[[ RECORDS FOR PROCESSING open ]]

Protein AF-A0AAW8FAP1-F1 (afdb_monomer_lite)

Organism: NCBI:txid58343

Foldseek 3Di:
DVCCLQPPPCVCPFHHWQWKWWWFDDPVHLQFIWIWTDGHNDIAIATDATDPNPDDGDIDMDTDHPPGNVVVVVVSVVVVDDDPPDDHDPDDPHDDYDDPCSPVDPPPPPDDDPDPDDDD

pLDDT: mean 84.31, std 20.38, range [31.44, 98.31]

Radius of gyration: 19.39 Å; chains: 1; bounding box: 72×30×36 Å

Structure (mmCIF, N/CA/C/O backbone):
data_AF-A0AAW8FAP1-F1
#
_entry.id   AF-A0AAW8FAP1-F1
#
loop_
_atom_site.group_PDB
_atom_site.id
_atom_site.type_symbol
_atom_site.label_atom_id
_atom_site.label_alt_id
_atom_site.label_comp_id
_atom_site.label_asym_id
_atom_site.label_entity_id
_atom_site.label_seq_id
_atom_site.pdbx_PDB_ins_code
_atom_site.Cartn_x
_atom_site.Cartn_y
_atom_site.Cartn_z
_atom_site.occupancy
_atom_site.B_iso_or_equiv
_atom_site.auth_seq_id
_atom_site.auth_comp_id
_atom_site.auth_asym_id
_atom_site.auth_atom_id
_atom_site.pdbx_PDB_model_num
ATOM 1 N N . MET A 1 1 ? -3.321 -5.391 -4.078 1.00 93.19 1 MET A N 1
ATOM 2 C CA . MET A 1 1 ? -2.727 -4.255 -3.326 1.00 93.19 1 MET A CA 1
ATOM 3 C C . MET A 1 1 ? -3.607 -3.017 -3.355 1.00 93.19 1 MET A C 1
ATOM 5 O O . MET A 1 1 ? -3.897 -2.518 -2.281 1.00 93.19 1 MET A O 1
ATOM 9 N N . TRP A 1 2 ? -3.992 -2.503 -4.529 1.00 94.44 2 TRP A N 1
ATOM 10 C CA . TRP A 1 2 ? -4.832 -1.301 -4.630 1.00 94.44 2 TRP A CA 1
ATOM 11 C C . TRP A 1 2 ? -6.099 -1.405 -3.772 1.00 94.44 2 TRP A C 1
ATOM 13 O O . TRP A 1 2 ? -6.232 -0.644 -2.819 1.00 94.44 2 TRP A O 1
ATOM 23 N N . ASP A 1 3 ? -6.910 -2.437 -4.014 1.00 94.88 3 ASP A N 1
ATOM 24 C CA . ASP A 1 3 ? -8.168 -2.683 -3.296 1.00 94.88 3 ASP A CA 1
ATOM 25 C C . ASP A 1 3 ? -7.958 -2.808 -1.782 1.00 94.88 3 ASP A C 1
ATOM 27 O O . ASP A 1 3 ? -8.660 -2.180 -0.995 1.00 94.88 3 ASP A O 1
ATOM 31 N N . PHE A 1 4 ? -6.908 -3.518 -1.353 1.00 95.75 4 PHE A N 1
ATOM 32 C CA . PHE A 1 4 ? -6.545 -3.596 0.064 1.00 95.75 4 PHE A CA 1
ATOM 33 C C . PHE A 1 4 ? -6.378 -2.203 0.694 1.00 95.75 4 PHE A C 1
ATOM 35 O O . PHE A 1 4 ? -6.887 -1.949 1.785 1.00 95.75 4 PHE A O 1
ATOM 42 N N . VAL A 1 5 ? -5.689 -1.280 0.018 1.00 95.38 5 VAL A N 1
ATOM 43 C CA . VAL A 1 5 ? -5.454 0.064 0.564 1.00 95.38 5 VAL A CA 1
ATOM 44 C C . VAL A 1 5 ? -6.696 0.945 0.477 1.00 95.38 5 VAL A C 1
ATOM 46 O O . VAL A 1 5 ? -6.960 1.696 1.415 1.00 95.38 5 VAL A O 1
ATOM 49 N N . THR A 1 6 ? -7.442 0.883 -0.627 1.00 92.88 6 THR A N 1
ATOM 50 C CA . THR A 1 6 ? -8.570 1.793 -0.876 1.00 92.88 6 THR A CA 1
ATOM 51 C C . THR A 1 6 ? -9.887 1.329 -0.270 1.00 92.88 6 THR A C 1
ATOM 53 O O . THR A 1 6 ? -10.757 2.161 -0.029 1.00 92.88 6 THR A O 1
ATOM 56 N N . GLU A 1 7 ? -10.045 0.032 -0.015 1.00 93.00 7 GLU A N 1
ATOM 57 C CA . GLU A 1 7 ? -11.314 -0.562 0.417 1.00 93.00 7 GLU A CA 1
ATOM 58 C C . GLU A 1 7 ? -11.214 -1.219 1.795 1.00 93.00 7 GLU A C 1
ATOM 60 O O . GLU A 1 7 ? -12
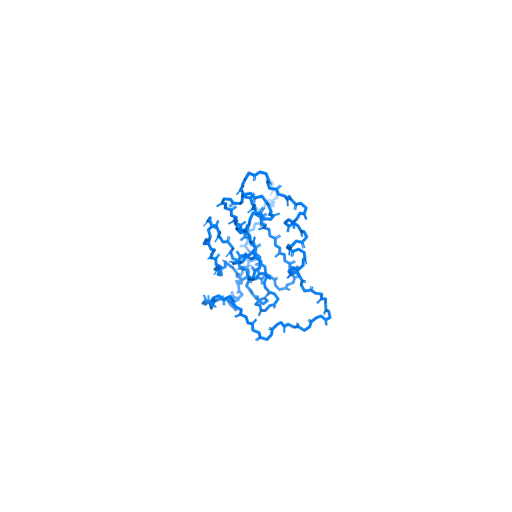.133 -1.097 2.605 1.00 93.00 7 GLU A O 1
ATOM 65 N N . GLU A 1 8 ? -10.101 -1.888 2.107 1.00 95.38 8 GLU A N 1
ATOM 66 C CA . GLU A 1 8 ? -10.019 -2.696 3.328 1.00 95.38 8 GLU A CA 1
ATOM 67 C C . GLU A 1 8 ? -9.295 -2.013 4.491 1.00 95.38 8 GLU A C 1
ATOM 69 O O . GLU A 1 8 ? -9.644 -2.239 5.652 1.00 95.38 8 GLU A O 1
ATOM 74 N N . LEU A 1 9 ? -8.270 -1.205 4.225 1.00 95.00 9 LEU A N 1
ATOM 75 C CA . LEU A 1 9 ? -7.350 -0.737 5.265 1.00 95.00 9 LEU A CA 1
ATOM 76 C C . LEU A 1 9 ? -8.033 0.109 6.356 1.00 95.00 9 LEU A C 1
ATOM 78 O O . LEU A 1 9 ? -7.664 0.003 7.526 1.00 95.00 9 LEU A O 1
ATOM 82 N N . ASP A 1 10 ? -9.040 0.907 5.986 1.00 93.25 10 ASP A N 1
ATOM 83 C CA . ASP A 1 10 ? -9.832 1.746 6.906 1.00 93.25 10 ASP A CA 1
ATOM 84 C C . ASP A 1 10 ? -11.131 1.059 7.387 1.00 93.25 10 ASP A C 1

[[ RECORDS FOR PROCESSING closed ]]

WHAT THE TASK REQUIRES: Above are the records. Print exactly, and only, the lines from the line with "ATOM 69 O O" to the line with "ATOM 82 N N", both inclusive.

ANSWER:
ATOM 69 O O . GLU A 1 8 ? -9.644 -2.239 5.652 1.00 95.38 8 GLU A O 1
ATOM 74 N N . LEU A 1 9 ? -8.270 -1.205 4.225 1.00 95.00 9 LEU A N 1
ATOM 75 C CA . LEU A 1 9 ? -7.350 -0.737 5.265 1.00 95.00 9 LEU A CA 1
ATOM 76 C C . LEU A 1 9 ? -8.033 0.109 6.356 1.00 95.00 9 LEU A C 1
ATOM 78 O O . LEU A 1 9 ? -7.664 0.003 7.526 1.00 95.00 9 LEU A O 1
ATOM 82 N N . ASP A 1 10 ? -9.040 0.907 5.986 1.00 93.25 10 ASP A N 1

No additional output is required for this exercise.